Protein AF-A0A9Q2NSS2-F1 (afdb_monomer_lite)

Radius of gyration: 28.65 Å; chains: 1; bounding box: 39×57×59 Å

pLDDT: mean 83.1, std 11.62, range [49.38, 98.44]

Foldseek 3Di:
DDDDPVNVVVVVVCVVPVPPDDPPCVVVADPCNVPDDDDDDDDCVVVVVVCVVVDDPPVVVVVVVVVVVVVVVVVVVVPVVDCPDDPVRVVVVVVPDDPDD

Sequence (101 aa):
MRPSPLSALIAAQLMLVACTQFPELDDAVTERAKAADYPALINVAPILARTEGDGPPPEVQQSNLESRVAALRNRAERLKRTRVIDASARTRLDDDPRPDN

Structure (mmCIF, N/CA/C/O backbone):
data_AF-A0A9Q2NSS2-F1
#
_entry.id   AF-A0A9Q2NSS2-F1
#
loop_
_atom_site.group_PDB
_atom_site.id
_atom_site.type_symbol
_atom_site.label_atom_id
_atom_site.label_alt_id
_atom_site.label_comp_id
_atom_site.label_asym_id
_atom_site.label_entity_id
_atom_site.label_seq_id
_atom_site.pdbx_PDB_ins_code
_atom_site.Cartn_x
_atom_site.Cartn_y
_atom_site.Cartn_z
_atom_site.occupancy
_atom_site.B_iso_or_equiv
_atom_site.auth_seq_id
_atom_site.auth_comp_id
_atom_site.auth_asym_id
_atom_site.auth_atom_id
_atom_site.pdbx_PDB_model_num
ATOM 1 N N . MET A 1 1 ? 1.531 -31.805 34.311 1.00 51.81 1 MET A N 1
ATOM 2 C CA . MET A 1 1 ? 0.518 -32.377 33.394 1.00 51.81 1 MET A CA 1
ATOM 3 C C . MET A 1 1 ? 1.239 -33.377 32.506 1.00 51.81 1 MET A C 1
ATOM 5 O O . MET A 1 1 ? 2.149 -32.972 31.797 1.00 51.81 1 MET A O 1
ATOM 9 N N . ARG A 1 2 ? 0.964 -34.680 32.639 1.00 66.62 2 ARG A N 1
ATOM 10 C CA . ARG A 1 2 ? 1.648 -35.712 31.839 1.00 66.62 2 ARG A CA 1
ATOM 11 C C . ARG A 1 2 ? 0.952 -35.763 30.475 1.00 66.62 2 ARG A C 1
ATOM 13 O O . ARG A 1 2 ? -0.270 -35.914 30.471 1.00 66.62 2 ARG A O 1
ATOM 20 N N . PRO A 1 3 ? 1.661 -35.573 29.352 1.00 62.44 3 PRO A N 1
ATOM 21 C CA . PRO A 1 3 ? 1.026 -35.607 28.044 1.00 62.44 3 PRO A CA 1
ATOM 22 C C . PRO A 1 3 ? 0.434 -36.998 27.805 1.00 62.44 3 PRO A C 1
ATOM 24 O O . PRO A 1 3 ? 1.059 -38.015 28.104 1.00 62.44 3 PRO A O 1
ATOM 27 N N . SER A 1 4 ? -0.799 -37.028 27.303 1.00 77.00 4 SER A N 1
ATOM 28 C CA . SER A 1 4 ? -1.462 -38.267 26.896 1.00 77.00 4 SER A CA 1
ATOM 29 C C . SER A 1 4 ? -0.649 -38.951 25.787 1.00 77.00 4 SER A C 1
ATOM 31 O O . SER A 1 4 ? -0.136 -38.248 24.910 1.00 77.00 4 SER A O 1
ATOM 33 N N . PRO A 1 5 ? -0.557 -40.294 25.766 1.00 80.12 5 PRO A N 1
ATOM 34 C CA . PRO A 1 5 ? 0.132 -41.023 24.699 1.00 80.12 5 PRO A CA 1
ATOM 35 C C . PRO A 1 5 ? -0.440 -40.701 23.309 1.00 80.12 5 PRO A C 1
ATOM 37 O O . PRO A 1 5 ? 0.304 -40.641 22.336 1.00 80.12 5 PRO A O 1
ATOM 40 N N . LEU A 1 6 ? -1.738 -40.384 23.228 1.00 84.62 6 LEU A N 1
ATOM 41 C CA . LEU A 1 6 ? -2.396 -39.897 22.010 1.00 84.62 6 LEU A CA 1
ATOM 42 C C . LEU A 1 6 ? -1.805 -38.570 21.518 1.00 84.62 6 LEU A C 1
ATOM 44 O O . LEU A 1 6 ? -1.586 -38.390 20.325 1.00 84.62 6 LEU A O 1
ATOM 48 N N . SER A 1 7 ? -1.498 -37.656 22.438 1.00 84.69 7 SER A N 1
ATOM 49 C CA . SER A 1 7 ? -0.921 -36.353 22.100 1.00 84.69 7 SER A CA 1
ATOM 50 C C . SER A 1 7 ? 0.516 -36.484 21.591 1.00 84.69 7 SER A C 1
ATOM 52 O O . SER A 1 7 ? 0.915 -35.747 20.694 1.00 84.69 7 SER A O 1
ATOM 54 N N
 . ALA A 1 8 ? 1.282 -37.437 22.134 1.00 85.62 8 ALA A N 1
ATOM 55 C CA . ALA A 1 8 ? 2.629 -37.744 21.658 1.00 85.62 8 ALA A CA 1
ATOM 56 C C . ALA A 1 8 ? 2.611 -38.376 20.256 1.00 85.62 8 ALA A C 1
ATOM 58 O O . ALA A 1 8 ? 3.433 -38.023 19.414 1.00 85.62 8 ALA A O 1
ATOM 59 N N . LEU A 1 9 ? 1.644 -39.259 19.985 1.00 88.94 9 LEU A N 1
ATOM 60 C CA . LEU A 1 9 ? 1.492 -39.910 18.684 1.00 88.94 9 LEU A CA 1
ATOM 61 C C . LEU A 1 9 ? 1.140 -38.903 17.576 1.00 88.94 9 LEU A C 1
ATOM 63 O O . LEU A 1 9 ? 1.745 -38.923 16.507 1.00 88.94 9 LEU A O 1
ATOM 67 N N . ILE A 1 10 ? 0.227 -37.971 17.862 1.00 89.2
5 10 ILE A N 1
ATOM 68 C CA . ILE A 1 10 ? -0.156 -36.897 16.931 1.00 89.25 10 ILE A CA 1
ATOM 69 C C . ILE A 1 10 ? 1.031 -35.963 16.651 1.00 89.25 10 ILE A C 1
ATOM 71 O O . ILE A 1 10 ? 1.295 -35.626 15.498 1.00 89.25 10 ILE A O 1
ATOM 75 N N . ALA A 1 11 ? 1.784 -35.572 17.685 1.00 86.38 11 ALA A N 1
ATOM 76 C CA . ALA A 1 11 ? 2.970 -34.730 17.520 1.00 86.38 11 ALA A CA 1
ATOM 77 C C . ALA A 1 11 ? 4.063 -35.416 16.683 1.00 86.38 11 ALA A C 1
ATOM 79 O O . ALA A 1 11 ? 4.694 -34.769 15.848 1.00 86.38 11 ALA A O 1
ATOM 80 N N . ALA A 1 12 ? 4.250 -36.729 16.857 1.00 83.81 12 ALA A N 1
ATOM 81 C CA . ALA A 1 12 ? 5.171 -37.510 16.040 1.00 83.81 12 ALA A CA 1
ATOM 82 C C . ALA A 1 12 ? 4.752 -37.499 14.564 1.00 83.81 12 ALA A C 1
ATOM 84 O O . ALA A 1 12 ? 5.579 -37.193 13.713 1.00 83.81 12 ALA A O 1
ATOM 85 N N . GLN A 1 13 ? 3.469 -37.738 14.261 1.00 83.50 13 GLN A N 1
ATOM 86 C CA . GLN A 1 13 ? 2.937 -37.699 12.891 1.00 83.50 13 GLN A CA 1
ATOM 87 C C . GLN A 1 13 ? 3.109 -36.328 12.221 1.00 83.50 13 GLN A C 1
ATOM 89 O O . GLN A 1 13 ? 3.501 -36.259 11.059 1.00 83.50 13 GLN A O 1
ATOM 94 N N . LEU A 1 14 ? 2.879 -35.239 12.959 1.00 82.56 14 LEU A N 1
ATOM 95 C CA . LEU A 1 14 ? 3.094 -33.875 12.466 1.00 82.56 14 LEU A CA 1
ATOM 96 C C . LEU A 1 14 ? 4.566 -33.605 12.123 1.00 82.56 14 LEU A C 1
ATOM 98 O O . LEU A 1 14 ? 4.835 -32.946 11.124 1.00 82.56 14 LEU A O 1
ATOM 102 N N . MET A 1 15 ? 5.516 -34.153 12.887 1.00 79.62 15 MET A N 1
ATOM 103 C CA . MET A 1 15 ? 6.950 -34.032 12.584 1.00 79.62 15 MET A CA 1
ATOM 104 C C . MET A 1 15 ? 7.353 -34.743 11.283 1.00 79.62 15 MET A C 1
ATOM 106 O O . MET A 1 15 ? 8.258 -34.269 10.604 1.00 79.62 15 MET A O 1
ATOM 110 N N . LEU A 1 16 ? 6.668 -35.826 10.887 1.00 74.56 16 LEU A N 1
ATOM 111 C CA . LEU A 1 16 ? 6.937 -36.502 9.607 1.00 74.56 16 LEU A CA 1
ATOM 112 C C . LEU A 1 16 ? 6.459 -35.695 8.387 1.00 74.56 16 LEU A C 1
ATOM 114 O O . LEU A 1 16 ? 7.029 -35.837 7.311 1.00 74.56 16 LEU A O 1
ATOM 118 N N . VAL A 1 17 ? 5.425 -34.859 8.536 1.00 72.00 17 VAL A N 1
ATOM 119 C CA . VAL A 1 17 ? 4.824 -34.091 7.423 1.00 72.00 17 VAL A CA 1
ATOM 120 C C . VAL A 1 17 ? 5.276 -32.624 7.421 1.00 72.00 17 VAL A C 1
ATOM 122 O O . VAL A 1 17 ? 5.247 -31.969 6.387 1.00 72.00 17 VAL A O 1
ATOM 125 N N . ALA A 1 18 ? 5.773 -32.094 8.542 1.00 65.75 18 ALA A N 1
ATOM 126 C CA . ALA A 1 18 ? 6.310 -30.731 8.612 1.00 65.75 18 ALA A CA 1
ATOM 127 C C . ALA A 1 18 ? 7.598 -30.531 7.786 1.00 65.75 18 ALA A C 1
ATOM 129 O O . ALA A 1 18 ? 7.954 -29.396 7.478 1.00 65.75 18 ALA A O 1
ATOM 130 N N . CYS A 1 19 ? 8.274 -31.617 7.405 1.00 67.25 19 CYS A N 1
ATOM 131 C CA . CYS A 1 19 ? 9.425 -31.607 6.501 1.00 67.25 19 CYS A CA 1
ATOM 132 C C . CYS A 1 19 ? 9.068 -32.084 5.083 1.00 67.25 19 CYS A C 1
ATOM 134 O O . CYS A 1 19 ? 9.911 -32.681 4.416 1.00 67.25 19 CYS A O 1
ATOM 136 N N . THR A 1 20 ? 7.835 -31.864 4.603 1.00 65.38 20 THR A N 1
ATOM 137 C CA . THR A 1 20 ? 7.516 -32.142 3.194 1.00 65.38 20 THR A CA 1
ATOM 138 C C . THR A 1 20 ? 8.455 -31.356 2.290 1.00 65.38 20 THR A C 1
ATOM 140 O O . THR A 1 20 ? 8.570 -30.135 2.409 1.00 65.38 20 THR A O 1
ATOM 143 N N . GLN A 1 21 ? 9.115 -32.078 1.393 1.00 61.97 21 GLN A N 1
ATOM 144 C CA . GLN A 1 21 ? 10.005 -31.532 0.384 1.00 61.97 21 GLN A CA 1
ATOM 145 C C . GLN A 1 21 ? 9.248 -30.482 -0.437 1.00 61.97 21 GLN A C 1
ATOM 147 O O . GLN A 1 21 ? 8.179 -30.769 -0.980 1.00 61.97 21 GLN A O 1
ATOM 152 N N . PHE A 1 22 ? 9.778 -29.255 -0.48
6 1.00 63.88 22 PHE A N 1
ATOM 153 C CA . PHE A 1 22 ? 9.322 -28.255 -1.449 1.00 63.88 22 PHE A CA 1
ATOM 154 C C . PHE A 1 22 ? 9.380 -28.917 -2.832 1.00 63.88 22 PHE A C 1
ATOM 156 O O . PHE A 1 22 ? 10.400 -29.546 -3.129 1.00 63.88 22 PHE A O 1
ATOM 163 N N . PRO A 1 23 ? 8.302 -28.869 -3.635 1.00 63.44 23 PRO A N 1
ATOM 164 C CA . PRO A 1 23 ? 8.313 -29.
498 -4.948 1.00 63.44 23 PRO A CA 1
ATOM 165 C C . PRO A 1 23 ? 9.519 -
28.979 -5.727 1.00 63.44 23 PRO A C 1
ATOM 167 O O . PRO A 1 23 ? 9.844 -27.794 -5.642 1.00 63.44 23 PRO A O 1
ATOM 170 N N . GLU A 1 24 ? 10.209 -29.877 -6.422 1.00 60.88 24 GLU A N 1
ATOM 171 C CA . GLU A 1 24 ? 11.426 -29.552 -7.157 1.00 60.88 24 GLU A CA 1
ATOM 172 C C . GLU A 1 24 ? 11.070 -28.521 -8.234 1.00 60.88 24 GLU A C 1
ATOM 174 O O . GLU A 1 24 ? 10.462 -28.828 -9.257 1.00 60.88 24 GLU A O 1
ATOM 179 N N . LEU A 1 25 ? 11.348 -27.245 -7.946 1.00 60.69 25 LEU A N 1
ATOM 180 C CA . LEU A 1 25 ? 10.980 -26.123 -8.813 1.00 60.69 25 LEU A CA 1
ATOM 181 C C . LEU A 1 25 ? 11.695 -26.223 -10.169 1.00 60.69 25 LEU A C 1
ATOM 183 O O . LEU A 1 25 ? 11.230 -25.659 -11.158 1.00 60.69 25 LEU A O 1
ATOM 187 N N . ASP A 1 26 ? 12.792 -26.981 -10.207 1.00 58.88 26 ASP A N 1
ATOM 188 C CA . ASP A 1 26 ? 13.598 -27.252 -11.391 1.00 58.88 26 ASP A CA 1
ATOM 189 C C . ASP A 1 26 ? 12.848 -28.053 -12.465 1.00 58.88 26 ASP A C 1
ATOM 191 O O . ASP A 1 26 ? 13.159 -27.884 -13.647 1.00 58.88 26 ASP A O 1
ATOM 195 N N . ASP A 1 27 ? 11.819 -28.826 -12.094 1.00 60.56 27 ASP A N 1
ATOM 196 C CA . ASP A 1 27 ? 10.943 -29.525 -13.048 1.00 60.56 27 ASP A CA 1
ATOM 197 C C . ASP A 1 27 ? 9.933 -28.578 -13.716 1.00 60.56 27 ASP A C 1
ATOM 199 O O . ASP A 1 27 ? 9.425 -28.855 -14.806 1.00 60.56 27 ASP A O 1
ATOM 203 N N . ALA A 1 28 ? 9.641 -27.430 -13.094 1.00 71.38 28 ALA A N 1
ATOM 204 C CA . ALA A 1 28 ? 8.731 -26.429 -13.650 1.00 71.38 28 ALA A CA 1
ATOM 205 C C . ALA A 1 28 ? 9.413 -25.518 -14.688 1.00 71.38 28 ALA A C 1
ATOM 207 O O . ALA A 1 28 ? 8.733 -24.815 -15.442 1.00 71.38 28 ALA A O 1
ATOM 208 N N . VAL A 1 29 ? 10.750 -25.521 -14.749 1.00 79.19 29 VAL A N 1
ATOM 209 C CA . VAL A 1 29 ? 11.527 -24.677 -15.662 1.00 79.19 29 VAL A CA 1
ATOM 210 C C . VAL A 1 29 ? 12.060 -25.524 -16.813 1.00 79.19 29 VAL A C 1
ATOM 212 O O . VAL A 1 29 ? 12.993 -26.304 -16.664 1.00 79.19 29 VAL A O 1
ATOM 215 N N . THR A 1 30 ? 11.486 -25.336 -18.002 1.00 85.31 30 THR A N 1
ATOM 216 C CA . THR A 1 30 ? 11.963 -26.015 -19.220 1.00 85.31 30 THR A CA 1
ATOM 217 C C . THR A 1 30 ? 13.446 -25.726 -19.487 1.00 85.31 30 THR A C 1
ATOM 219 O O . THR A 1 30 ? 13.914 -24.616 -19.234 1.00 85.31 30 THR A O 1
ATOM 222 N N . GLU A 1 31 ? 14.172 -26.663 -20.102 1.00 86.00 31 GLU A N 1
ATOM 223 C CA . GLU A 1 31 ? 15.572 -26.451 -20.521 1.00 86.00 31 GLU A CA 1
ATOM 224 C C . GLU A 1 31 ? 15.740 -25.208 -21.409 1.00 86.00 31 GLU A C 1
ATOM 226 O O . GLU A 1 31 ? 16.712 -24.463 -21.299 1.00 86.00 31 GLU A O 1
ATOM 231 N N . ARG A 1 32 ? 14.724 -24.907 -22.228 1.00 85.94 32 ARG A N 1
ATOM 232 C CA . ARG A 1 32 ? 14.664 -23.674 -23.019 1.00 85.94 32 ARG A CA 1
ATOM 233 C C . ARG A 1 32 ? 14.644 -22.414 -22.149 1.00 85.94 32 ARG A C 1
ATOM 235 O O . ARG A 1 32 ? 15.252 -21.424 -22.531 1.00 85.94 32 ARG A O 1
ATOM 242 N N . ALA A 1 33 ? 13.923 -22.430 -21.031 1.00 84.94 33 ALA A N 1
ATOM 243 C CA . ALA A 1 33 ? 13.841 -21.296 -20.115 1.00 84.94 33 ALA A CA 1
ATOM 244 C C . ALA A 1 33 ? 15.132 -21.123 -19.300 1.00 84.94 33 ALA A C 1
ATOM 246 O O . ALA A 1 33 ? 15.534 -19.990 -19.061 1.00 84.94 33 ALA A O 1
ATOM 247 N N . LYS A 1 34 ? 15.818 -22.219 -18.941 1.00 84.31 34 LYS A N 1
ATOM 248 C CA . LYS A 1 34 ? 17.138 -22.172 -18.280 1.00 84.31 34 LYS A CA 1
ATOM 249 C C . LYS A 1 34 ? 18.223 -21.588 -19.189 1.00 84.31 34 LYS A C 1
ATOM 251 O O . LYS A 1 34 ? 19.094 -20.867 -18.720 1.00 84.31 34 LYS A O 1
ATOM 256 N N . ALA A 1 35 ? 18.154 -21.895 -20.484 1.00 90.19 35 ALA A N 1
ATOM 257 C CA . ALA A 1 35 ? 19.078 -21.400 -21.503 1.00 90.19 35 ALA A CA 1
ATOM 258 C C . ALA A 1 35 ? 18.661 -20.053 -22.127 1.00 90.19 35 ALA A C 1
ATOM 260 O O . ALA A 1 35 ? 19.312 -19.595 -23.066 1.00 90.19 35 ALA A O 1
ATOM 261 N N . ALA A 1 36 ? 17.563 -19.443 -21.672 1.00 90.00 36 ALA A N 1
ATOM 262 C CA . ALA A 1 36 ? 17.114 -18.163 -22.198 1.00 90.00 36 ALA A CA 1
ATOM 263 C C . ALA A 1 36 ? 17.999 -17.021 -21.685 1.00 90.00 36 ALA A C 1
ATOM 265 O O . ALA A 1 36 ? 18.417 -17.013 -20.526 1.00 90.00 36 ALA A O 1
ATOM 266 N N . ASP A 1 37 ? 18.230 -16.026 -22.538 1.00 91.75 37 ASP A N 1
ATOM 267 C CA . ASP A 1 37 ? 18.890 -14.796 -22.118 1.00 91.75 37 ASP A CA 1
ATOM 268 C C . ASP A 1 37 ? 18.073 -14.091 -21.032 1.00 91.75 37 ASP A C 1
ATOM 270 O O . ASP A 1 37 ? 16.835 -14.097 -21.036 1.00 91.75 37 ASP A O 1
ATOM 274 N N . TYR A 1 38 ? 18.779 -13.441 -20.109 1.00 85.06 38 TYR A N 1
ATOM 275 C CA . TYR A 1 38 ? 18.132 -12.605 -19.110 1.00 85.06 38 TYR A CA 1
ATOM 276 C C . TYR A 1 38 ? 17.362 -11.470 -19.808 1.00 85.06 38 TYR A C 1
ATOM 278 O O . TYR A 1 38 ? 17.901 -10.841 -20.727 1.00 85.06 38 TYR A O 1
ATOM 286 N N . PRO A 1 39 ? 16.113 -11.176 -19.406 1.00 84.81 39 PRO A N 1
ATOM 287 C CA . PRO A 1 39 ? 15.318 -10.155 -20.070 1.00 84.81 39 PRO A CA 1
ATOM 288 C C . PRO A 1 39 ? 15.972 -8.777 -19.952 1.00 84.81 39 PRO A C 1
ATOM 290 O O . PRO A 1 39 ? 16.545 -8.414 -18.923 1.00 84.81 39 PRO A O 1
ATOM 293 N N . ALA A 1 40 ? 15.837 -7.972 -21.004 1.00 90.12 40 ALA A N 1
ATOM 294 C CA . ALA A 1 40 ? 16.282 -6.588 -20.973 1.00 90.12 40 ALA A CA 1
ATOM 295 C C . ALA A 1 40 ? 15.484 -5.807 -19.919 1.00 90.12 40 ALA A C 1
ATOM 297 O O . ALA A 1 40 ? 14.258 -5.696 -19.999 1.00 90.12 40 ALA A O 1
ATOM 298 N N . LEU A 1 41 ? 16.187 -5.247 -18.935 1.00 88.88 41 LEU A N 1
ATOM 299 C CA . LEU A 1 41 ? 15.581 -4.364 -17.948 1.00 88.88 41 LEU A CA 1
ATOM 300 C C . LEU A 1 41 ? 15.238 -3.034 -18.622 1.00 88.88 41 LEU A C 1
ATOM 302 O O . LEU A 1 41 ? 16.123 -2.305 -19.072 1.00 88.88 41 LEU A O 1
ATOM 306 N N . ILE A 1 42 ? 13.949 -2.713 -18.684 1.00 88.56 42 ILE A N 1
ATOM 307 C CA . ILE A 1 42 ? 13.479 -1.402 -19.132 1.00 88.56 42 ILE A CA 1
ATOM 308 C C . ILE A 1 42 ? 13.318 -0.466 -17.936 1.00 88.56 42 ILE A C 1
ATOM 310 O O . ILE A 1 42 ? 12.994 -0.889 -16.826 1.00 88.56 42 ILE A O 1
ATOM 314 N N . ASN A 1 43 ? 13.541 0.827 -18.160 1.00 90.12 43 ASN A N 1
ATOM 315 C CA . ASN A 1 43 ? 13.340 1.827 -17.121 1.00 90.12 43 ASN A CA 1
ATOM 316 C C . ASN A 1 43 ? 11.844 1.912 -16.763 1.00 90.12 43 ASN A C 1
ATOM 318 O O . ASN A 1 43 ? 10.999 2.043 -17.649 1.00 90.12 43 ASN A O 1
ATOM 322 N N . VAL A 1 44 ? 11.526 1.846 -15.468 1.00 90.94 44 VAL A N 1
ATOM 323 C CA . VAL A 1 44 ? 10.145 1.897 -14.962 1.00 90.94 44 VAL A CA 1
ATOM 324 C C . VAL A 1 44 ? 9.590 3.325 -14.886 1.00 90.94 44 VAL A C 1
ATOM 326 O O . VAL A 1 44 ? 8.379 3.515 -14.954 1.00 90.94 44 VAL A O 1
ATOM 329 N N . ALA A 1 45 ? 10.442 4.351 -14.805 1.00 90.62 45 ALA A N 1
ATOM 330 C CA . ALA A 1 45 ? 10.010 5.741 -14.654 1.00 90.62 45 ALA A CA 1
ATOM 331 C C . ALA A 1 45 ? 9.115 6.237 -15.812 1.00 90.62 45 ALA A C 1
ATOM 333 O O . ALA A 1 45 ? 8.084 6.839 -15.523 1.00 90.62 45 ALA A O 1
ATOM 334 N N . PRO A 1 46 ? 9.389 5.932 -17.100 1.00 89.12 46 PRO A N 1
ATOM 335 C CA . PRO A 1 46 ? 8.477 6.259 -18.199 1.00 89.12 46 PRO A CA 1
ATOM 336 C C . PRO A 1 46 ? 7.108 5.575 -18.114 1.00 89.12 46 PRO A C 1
════════════════════
▶ PROBLEM TO WORK ON
In the records above, find the line with "ATOM 55 C CA"; write out exactly that line and each one after it, stopping after the line with "ATOM 77 C C".

▶ COMPLETED TASK
ATOM 55 C CA . ALA A 1 8 ? 2.629 -37.744 21.658 1.00 85.62 8 ALA A CA 1
ATOM 56 C C . ALA A 1 8 ? 2.611 -38.376 20.256 1.00 85.62 8 ALA A C 1
ATOM 58 O O . ALA A 1 8 ? 3.433 -38.023 19.414 1.00 85.62 8 ALA A O 1
ATOM 59 N N . LEU A 1 9 ? 1.644 -39.259 19.985 1.00 88.94 9 LEU A N 1
ATOM 60 C CA . LEU A 1 9 ? 1.492 -39.910 18.684 1.00 88.94 9 LEU A CA 1
ATOM 61 C C . LEU A 1 9 ? 1.140 -38.903 17.576 1.00 88.94 9 LEU A C 1
ATOM 63 O O . LEU A 1 9 ? 1.745 -38.923 16.507 1.00 88.94 9 LEU A O 1
ATOM 67 N N . ILE A 1 10 ? 0.227 -37.971 17.862 1.00 89.2
5 10 ILE A N 1
ATOM 68 C CA . ILE A 1 10 ? -0.156 -36.897 16.931 1.00 89.25 10 ILE A CA 1
ATOM 69 C C . ILE A 1 10 ? 1.031 -35.963 16.651 1.00 89.25 10 ILE A C 1
ATOM 71 O O . ILE A 1 10 ? 1.295 -35.626 15.498 1.00 89.25 10 ILE A O 1
ATOM 75 N N . ALA A 1 11 ? 1.784 -35.572 17.685 1.00 86.38 11 ALA A N 1
ATOM 76 C CA . ALA A 1 11 ? 2.970 -34.730 17.520 1.00 86.38 11 ALA A CA 1
ATOM 77 C C . ALA A 1 11 ? 4.063 -35.416 16.683 1.00 86.38 11 ALA A C 1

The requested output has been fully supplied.